Americans were none the wiser until several years later, when Square-Enix started releasing ports of most of their classics, including Final Fantasy IV, for the PlayStation. These ports were much more like the original games, which inadvertently made their web of lies collapse. Since then, Square-Enix released ports of Final Fantasy IV on every possible platform except Nintendo 64: Game Boy Advance, Nintendo DS, WonderSwan, N-Gage, TI-83, Virtual Boy and VIC-20, each one with worse versions of the original score than the last, in a tireless yet futile effort to make the world forget the SNES port ever existed.
When the game was released, several protests aroused due to the game being a controversial one. The game features same-sex marriage, bad language and sexual images in the form of gang rape. Sumreligious Muthafucka, editor of the Knock Knock Who's There Jehovah's Witnesses magazine, stated that after playing the game, he was "shaking.
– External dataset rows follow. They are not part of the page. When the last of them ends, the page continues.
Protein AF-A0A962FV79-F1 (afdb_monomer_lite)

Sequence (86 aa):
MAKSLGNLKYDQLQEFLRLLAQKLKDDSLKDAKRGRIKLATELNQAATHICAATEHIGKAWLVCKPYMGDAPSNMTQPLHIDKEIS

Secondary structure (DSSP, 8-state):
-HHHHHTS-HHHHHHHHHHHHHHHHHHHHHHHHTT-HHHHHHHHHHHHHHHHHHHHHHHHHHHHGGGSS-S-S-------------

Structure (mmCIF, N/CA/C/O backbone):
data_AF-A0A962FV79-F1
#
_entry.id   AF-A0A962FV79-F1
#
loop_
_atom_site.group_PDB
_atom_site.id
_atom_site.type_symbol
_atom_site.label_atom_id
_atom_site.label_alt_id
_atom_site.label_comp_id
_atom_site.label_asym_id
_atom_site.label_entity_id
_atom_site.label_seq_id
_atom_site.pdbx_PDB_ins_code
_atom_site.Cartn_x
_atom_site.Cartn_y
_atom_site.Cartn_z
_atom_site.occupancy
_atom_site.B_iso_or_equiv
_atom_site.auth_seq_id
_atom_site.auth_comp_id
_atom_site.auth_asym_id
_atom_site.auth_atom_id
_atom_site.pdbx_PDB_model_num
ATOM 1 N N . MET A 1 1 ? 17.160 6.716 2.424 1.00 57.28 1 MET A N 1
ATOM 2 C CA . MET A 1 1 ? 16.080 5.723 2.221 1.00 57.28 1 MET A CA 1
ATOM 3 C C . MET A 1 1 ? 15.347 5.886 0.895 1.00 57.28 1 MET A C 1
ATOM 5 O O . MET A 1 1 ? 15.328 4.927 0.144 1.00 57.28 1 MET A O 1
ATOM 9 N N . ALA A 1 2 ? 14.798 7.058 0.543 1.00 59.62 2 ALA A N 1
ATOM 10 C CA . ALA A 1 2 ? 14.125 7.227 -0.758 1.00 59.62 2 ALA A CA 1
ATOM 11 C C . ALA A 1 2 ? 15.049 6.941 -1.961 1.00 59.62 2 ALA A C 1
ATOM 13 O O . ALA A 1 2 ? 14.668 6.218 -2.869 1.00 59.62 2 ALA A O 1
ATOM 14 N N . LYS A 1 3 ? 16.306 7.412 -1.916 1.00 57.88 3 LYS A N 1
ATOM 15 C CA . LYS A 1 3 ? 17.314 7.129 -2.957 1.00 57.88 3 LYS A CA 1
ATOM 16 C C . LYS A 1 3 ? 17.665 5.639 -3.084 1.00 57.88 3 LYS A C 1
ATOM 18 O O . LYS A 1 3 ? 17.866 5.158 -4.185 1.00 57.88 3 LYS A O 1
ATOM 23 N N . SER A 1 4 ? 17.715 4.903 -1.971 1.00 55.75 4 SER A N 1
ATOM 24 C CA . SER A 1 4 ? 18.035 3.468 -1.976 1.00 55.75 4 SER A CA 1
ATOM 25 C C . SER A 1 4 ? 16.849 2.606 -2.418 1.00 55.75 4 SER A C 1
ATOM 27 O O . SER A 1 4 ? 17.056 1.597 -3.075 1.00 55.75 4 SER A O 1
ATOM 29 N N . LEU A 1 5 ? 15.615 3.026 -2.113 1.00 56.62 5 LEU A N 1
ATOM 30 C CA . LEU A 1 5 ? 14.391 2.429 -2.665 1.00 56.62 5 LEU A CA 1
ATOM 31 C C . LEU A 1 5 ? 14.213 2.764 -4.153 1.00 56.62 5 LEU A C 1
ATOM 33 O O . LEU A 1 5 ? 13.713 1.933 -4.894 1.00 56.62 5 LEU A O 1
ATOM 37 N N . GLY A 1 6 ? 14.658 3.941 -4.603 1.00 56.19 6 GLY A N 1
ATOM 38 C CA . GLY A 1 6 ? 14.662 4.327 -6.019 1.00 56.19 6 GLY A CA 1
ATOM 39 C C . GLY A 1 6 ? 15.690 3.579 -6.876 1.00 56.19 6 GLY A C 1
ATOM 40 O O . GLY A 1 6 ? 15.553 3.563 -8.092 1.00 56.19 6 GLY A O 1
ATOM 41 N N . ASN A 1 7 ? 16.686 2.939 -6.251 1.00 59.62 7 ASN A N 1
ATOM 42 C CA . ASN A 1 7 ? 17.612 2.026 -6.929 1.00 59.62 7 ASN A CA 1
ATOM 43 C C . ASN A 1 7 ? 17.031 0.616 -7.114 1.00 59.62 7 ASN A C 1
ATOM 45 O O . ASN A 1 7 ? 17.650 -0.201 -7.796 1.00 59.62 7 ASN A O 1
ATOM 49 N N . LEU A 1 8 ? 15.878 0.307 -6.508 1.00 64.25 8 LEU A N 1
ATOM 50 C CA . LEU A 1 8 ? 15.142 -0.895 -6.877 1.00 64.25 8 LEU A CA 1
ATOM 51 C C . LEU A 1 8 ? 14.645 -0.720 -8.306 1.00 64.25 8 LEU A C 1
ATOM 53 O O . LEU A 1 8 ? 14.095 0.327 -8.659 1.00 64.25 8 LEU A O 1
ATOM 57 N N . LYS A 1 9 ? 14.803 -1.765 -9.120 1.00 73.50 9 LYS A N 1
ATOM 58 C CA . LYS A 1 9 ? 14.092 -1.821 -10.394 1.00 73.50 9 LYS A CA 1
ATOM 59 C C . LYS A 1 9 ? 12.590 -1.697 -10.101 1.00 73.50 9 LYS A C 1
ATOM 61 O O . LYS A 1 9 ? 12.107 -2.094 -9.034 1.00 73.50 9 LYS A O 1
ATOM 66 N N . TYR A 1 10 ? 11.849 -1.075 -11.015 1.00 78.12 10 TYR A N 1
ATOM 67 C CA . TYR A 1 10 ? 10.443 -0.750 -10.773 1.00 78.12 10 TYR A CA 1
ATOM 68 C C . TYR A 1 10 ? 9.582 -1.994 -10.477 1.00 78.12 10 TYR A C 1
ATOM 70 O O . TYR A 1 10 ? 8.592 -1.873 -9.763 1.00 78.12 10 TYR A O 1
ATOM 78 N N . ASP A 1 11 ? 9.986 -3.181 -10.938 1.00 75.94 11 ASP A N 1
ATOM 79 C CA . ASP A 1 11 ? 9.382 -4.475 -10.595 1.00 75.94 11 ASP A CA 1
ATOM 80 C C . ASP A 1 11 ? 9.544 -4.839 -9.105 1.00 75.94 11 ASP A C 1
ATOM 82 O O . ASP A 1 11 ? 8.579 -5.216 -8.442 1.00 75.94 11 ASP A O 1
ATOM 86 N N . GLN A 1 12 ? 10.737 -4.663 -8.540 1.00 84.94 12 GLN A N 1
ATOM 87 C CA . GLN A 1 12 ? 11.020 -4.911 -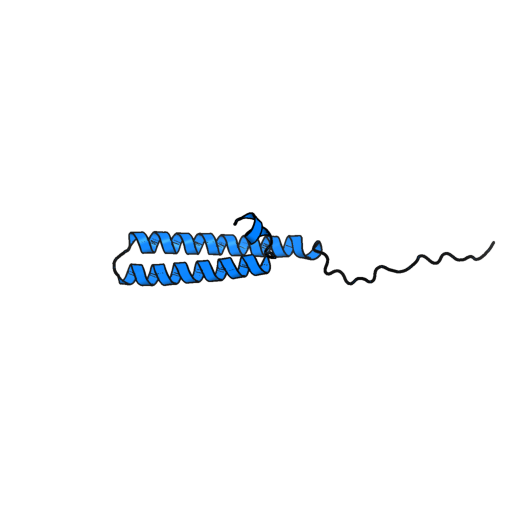7.126 1.00 84.94 12 GLN A CA 1
ATOM 88 C C . GLN A 1 12 ? 10.300 -3.904 -6.224 1.00 84.94 12 GLN A C 1
ATOM 90 O O . GLN A 1 12 ? 9.778 -4.271 -5.170 1.00 84.94 12 GLN A O 1
ATOM 95 N N . LEU A 1 13 ? 10.243 -2.635 -6.640 1.00 89.12 13 LEU A N 1
ATOM 96 C CA . LEU A 1 13 ? 9.482 -1.612 -5.924 1.00 89.12 13 LEU A CA 1
ATOM 97 C C . LEU A 1 13 ? 7.977 -1.909 -5.969 1.00 89.12 13 LEU A C 1
ATOM 99 O O . LEU A 1 13 ? 7.300 -1.786 -4.949 1.00 89.12 13 LEU A O 1
ATOM 103 N N . GLN A 1 14 ? 7.460 -2.332 -7.125 1.00 90.62 14 GLN A N 1
ATOM 104 C CA . GLN A 1 14 ? 6.067 -2.745 -7.281 1.00 90.62 14 GLN A CA 1
ATOM 105 C C . GLN A 1 14 ? 5.729 -3.905 -6.335 1.00 90.62 14 GLN A C 1
ATOM 107 O O . GLN A 1 14 ? 4.726 -3.850 -5.623 1.00 90.62 14 GLN A O 1
ATOM 112 N N . GLU A 1 15 ? 6.586 -4.924 -6.270 1.00 90.31 15 GLU A N 1
ATOM 113 C CA . GLU A 1 15 ? 6.370 -6.073 -5.389 1.00 90.31 15 GLU A CA 1
ATOM 114 C C . GLU A 1 15 ? 6.407 -5.682 -3.905 1.00 90.31 15 GLU A C 1
ATOM 116 O O . GLU A 1 15 ? 5.531 -6.077 -3.132 1.00 90.31 15 GLU A O 1
ATOM 121 N N . PHE A 1 16 ? 7.359 -4.836 -3.504 1.00 92.75 16 PHE A N 1
ATOM 122 C CA . PHE A 1 16 ? 7.417 -4.316 -2.138 1.00 92.75 16 PHE A CA 1
ATOM 123 C C . PHE A 1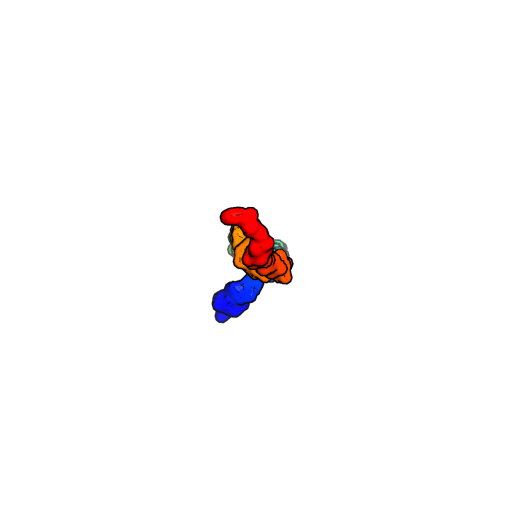 16 ? 6.129 -3.579 -1.743 1.00 92.75 16 PHE A C 1
ATOM 125 O O . PHE A 1 16 ? 5.565 -3.840 -0.677 1.00 92.75 16 PHE A O 1
ATOM 132 N N . LEU A 1 17 ? 5.639 -2.676 -2.597 1.00 94.75 17 LEU A N 1
ATOM 133 C CA . LEU A 1 17 ? 4.429 -1.902 -2.314 1.00 94.75 17 LEU A CA 1
ATOM 134 C C . LEU A 1 17 ? 3.181 -2.790 -2.265 1.00 94.75 17 LEU A C 1
ATOM 136 O O . LEU A 1 17 ? 2.339 -2.599 -1.385 1.00 94.75 17 LEU A O 1
ATOM 140 N N . ARG A 1 18 ? 3.095 -3.811 -3.126 1.00 95.81 18 ARG A N 1
ATOM 141 C CA . ARG A 1 18 ? 2.024 -4.817 -3.089 1.00 95.81 18 ARG A CA 1
ATOM 142 C C . ARG A 1 18 ? 1.987 -5.549 -1.746 1.00 95.81 18 ARG A C 1
ATOM 144 O O . ARG A 1 18 ? 0.927 -5.649 -1.127 1.00 95.81 18 ARG A O 1
ATOM 151 N N . LEU A 1 19 ? 3.139 -6.035 -1.279 1.00 97.25 19 LEU A N 1
ATOM 152 C CA . LEU A 1 19 ? 3.254 -6.735 0.005 1.00 97.25 19 LEU A CA 1
ATOM 153 C C . LEU A 1 19 ? 2.920 -5.816 1.187 1.00 97.25 19 LEU A C 1
ATOM 155 O O . LEU A 1 19 ? 2.218 -6.224 2.116 1.00 97.25 19 LEU A O 1
ATOM 159 N N . LEU A 1 20 ? 3.370 -4.560 1.140 1.00 97.38 20 LEU A N 1
ATOM 160 C CA . LEU A 1 20 ? 3.063 -3.561 2.160 1.00 97.38 20 LEU A CA 1
ATOM 161 C C . LEU A 1 20 ? 1.560 -3.249 2.221 1.00 97.38 20 LEU A C 1
ATOM 163 O O . LEU A 1 20 ? 0.984 -3.253 3.310 1.00 97.38 20 LEU A O 1
ATOM 167 N N . ALA A 1 21 ? 0.912 -3.030 1.073 1.00 98.44 21 ALA A N 1
ATOM 168 C CA . ALA A 1 21 ? -0.530 -2.800 1.001 1.00 98.44 21 ALA A CA 1
ATOM 169 C C . ALA A 1 21 ?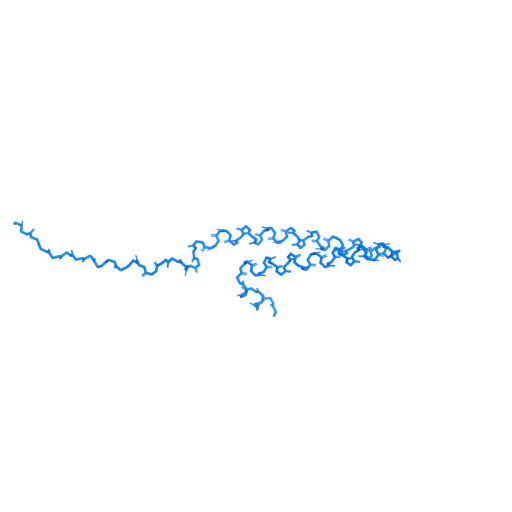 -1.319 -3.981 1.586 1.00 98.44 21 ALA A C 1
ATOM 171 O O . ALA A 1 21 ? -2.233 -3.773 2.387 1.00 98.44 21 ALA A O 1
ATOM 172 N N . GLN A 1 22 ? -0.932 -5.218 1.252 1.00 98.31 22 GLN A N 1
ATOM 173 C CA . GLN A 1 22 ? -1.571 -6.417 1.796 1.00 98.31 22 GLN A CA 1
ATOM 174 C C . GLN A 1 22 ? -1.452 -6.477 3.323 1.00 98.31 22 GLN A C 1
ATOM 176 O O . GLN A 1 22 ? -2.452 -6.675 4.011 1.00 98.31 22 GLN A O 1
ATOM 181 N N . LYS A 1 23 ? -0.255 -6.230 3.868 1.00 98.50 23 LYS A N 1
ATOM 182 C CA . LYS A 1 23 ? -0.043 -6.225 5.318 1.00 98.50 23 LYS A CA 1
ATOM 183 C C . LYS A 1 23 ? -0.919 -5.184 6.025 1.00 98.50 23 LYS A C 1
ATOM 185 O O . LYS A 1 23 ? -1.523 -5.492 7.051 1.00 98.50 23 LYS A O 1
ATOM 190 N N . LEU A 1 24 ? -0.996 -3.960 5.495 1.00 98.69 24 LEU A N 1
ATOM 191 C CA . LEU A 1 24 ? -1.819 -2.893 6.081 1.00 98.69 24 LEU A CA 1
ATOM 192 C C . LEU A 1 24 ? -3.311 -3.239 6.051 1.00 98.69 24 LEU A C 1
ATOM 194 O O . LEU A 1 24 ? -4.021 -2.971 7.020 1.00 98.69 24 LEU A O 1
ATOM 198 N N . LYS A 1 25 ? -3.778 -3.884 4.978 1.00 98.69 25 LYS A N 1
ATOM 199 C CA . LYS A 1 25 ? -5.150 -4.388 4.881 1.00 98.69 25 LYS A CA 1
ATOM 200 C C . LYS A 1 25 ? -5.433 -5.464 5.933 1.00 98.69 25 LYS A C 1
ATOM 202 O O . LYS A 1 25 ? -6.457 -5.402 6.610 1.00 98.69 25 LYS A O 1
ATOM 207 N N . ASP A 1 26 ? -4.520 -6.413 6.123 1.00 98.62 26 ASP A N 1
ATOM 208 C CA . ASP A 1 26 ? -4.672 -7.462 7.138 1.00 98.62 26 ASP A CA 1
ATOM 209 C C . ASP A 1 26 ? -4.705 -6.881 8.557 1.00 98.62 26 ASP A C 1
ATOM 211 O O . ASP A 1 26 ? -5.501 -7.309 9.396 1.00 98.62 26 ASP A O 1
ATOM 215 N N . ASP A 1 27 ? -3.859 -5.889 8.832 1.00 98.62 27 ASP A N 1
ATOM 216 C CA . ASP A 1 27 ? -3.819 -5.215 10.128 1.00 98.62 27 ASP A CA 1
ATOM 217 C C . ASP A 1 27 ? -5.073 -4.357 10.359 1.00 98.62 27 ASP A C 1
ATOM 219 O O . ASP A 1 27 ? -5.655 -4.425 11.442 1.00 98.62 27 ASP A O 1
ATOM 223 N N . SER A 1 28 ? -5.584 -3.682 9.322 1.00 98.69 28 SER A N 1
ATOM 224 C CA . SER A 1 28 ? -6.889 -3.012 9.363 1.00 98.69 28 SER A CA 1
ATOM 225 C C . SER A 1 28 ? -8.013 -3.970 9.777 1.00 98.69 28 SER A C 1
ATOM 227 O O . SER A 1 28 ? -8.782 -3.672 10.692 1.00 98.69 28 SER A O 1
ATOM 229 N N . LEU A 1 29 ? -8.080 -5.164 9.176 1.00 98.62 29 LEU A N 1
ATOM 230 C CA . LEU A 1 29 ? -9.095 -6.167 9.517 1.00 98.62 29 LEU A CA 1
ATOM 231 C C . LEU A 1 29 ? -8.963 -6.656 10.967 1.00 98.62 29 LEU A C 1
ATOM 233 O O . LEU A 1 29 ? -9.973 -6.847 11.651 1.00 98.62 29 LEU A O 1
ATOM 237 N N . LYS A 1 30 ? -7.733 -6.854 11.460 1.00 98.62 30 LYS A N 1
ATOM 238 C CA . LYS A 1 30 ? -7.485 -7.209 12.869 1.00 98.62 30 LYS A CA 1
ATOM 239 C C . LYS A 1 30 ? -7.935 -6.090 13.809 1.00 98.62 30 LYS A C 1
ATOM 241 O O . LYS A 1 30 ? -8.487 -6.380 14.869 1.00 98.62 30 LYS A O 1
ATOM 246 N N . ASP A 1 31 ? -7.727 -4.834 13.430 1.00 98.44 31 ASP A N 1
ATOM 247 C CA . ASP A 1 31 ? -8.102 -3.670 14.231 1.00 98.44 31 ASP A CA 1
ATOM 248 C C . ASP A 1 31 ? -9.601 -3.416 14.254 1.00 98.44 31 ASP A C 1
ATOM 250 O O . ASP A 1 31 ? -10.152 -3.147 15.325 1.00 98.44 31 ASP A O 1
ATOM 254 N N . ALA A 1 32 ? -10.280 -3.620 13.127 1.00 98.31 32 ALA A N 1
ATOM 255 C CA . ALA A 1 32 ? -11.733 -3.584 13.058 1.00 98.31 32 ALA A CA 1
ATOM 256 C C . ALA A 1 32 ? -12.350 -4.634 13.996 1.00 98.31 32 ALA A C 1
ATOM 258 O O . ALA A 1 32 ? -13.218 -4.305 14.804 1.00 98.31 32 ALA A O 1
ATOM 259 N N . LYS A 1 33 ? -11.827 -5.872 13.981 1.00 98.44 33 LYS A N 1
ATOM 260 C CA . LYS A 1 33 ? -12.257 -6.955 14.888 1.00 98.44 33 LYS A CA 1
ATOM 261 C C . LYS A 1 33 ? -12.033 -6.638 16.371 1.00 98.44 33 LYS A C 1
ATOM 263 O O . LYS A 1 33 ? -12.738 -7.176 17.215 1.00 98.44 33 LYS A O 1
ATOM 268 N N . ARG A 1 34 ? -11.068 -5.772 16.696 1.00 98.38 34 ARG A N 1
ATOM 269 C CA . ARG A 1 34 ? -10.768 -5.311 18.066 1.00 98.38 34 ARG A CA 1
ATOM 270 C C . ARG A 1 34 ? -11.521 -4.029 18.452 1.00 98.38 34 ARG A C 1
ATOM 272 O O . ARG A 1 34 ? -11.229 -3.457 19.496 1.00 98.38 34 ARG A O 1
ATOM 279 N N . GLY A 1 35 ? -12.438 -3.542 17.612 1.00 98.38 35 GLY A N 1
ATOM 280 C CA . GLY A 1 35 ? -13.202 -2.313 17.855 1.00 98.38 35 GLY A CA 1
ATOM 281 C C . GLY A 1 35 ? -12.420 -1.014 17.620 1.00 98.38 35 GLY A C 1
ATOM 282 O O . GLY A 1 35 ? -12.927 0.073 17.889 1.00 98.38 35 GLY A O 1
ATOM 283 N N . ARG A 1 36 ? -11.196 -1.082 17.079 1.00 98.19 36 ARG A N 1
ATOM 284 C CA . ARG A 1 36 ? -10.346 0.086 16.788 1.00 98.19 36 ARG A CA 1
ATOM 285 C C . ARG A 1 36 ? -10.686 0.683 15.421 1.00 98.19 36 ARG A C 1
ATOM 287 O O . ARG A 1 36 ? -9.836 0.760 14.540 1.00 98.19 36 ARG A O 1
ATOM 294 N N . ILE A 1 37 ? -11.940 1.103 15.247 1.00 98.44 37 ILE A N 1
ATOM 295 C CA . ILE A 1 37 ? -12.511 1.448 13.933 1.00 98.44 37 ILE A CA 1
ATOM 296 C C . ILE A 1 37 ? -11.744 2.569 13.226 1.00 98.44 37 ILE A C 1
ATOM 298 O O . ILE A 1 37 ? -11.413 2.417 12.059 1.00 98.44 37 ILE A O 1
ATOM 302 N N . LYS A 1 38 ? -11.396 3.661 13.923 1.00 98.62 38 LYS A N 1
ATOM 303 C CA . LYS A 1 38 ? -10.640 4.770 13.309 1.00 98.62 38 LYS A CA 1
ATOM 304 C C . LYS A 1 38 ? -9.289 4.302 12.761 1.00 98.62 38 LYS A C 1
ATOM 306 O O . LYS A 1 38 ? -8.978 4.567 11.611 1.00 98.62 38 LYS A O 1
ATOM 311 N N . LEU A 1 39 ? -8.529 3.546 13.557 1.00 98.25 39 LEU A N 1
ATOM 312 C CA . LEU A 1 39 ? -7.239 2.996 13.132 1.00 98.25 39 LEU A CA 1
ATOM 313 C C . LEU A 1 39 ? -7.402 2.039 11.945 1.00 98.25 39 LEU A C 1
ATOM 315 O O . LEU A 1 39 ? -6.663 2.138 10.972 1.00 98.25 39 LEU A O 1
ATOM 319 N N . ALA A 1 40 ? -8.398 1.153 12.002 1.00 98.69 40 ALA A N 1
ATOM 320 C CA . ALA A 1 40 ? -8.705 0.252 10.900 1.00 98.69 40 ALA A CA 1
ATOM 321 C C . ALA A 1 40 ? -9.015 1.017 9.604 1.00 98.69 40 ALA A C 1
ATOM 323 O O . ALA A 1 40 ? -8.509 0.644 8.544 1.00 98.69 40 ALA A O 1
ATOM 324 N N . THR A 1 41 ? -9.791 2.100 9.683 1.00 98.69 41 THR A N 1
ATOM 325 C CA . THR A 1 41 ? -10.103 2.959 8.536 1.00 98.69 41 THR A CA 1
ATOM 326 C C . THR A 1 41 ? -8.841 3.565 7.933 1.00 98.69 41 THR A C 1
ATOM 328 O O . THR A 1 41 ? -8.617 3.394 6.736 1.00 98.69 41 THR A O 1
ATOM 331 N N . GLU A 1 42 ? -7.989 4.194 8.745 1.00 98.81 42 GLU A N 1
ATOM 332 C CA . GLU A 1 42 ? -6.745 4.813 8.264 1.00 98.81 42 GLU A CA 1
ATOM 333 C C . GLU A 1 42 ? -5.801 3.779 7.627 1.00 98.81 42 GLU A C 1
ATOM 335 O O . GLU A 1 42 ? -5.255 4.004 6.547 1.00 98.81 42 GLU A O 1
ATOM 340 N N . LEU A 1 43 ? -5.656 2.595 8.236 1.00 98.69 43 LEU A N 1
ATOM 341 C CA . LEU A 1 43 ? -4.836 1.510 7.685 1.00 98.69 43 LEU A CA 1
ATOM 342 C C . LEU A 1 43 ? -5.378 0.992 6.346 1.00 98.69 43 LEU A C 1
ATOM 344 O O . LEU A 1 43 ? -4.602 0.724 5.427 1.00 98.69 43 LEU A O 1
ATOM 348 N N . ASN A 1 44 ? -6.701 0.874 6.209 1.00 98.69 44 ASN A N 1
ATOM 349 C CA . ASN A 1 44 ? -7.319 0.447 4.956 1.00 98.69 44 ASN A CA 1
ATOM 350 C C . ASN A 1 44 ? -7.178 1.508 3.854 1.00 98.69 44 ASN A C 1
ATOM 352 O O . ASN A 1 44 ? -6.936 1.167 2.694 1.00 98.69 44 ASN A O 1
ATOM 356 N N . GLN A 1 45 ? -7.299 2.793 4.199 1.00 98.81 45 GLN A N 1
ATOM 357 C CA . GLN A 1 45 ? -7.056 3.889 3.259 1.00 98.81 45 GLN A CA 1
ATOM 358 C C . GLN A 1 45 ? -5.595 3.911 2.803 1.00 98.81 45 GLN A C 1
ATOM 360 O O . GLN A 1 45 ? -5.331 3.963 1.602 1.00 98.81 45 GLN A O 1
ATOM 365 N N . ALA A 1 46 ? -4.644 3.764 3.730 1.00 98.75 46 ALA A N 1
ATOM 366 C CA . ALA A 1 46 ? -3.228 3.651 3.398 1.00 98.75 46 ALA A CA 1
ATOM 367 C C . ALA A 1 46 ? -2.958 2.464 2.457 1.00 98.75 46 ALA A C 1
ATOM 369 O O . ALA A 1 46 ? -2.314 2.638 1.422 1.00 98.75 46 ALA A O 1
ATOM 370 N N . ALA A 1 47 ? -3.509 1.281 2.753 1.00 98.56 47 ALA A N 1
ATOM 371 C CA . ALA A 1 47 ? -3.419 0.114 1.873 1.00 98.56 47 ALA A CA 1
ATOM 372 C C . ALA A 1 47 ? -3.965 0.405 0.463 1.00 98.56 47 ALA A C 1
ATOM 374 O O . ALA A 1 47 ? -3.332 0.052 -0.532 1.00 98.56 47 ALA A O 1
ATOM 375 N N . THR A 1 48 ? -5.109 1.090 0.376 1.00 98.62 48 THR A N 1
ATOM 376 C CA . THR A 1 48 ? -5.755 1.464 -0.892 1.00 98.62 48 THR A CA 1
ATOM 377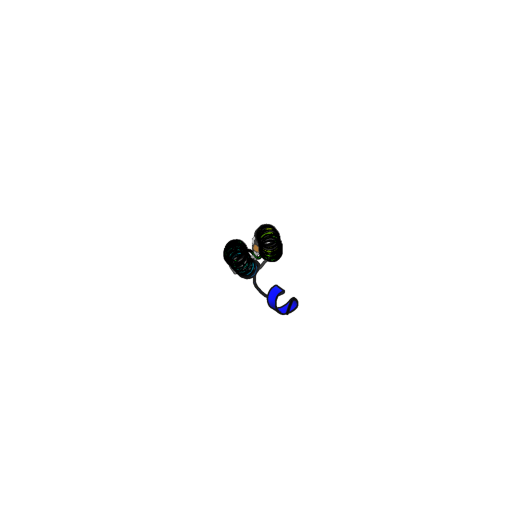 C C . THR A 1 48 ? -4.873 2.402 -1.716 1.00 98.62 48 THR A C 1
ATOM 379 O O . THR A 1 48 ? -4.637 2.152 -2.898 1.00 98.62 48 THR A O 1
ATOM 382 N N . HIS A 1 49 ? -4.325 3.449 -1.099 1.00 98.62 49 HIS A N 1
ATOM 383 C CA . HIS A 1 49 ? -3.455 4.401 -1.790 1.00 98.62 49 HIS A CA 1
ATOM 384 C C . HIS A 1 49 ? -2.127 3.778 -2.229 1.00 98.62 49 HIS A C 1
ATOM 386 O O . HIS A 1 49 ? -1.657 4.057 -3.331 1.00 98.62 49 HIS A O 1
ATOM 392 N N . ILE A 1 50 ? -1.543 2.890 -1.420 1.00 97.94 50 ILE A N 1
ATOM 393 C CA . ILE A 1 50 ? -0.331 2.155 -1.804 1.00 97.94 50 ILE A CA 1
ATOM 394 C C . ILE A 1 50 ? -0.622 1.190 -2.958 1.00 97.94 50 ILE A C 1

I was so scared, it's like Satan was feeling me up. I could feel him!" Tetsuya Nomnom, creator of the game, has stated that there is no same-sex marriage in the game, "Cecil is a guy," he commented, "deal with it!"
Perhaps the most controversial scene (perhaps not), is the scene where Tellah and Edward have a fight, and Tellah insultingly calls Edward a "spoony bard", possibly for eating spaghetti using a spoon during their last supper. The insult also went popular with fans, being one of the most memorable scenes in Final Fantasy history. If not the only memorable one.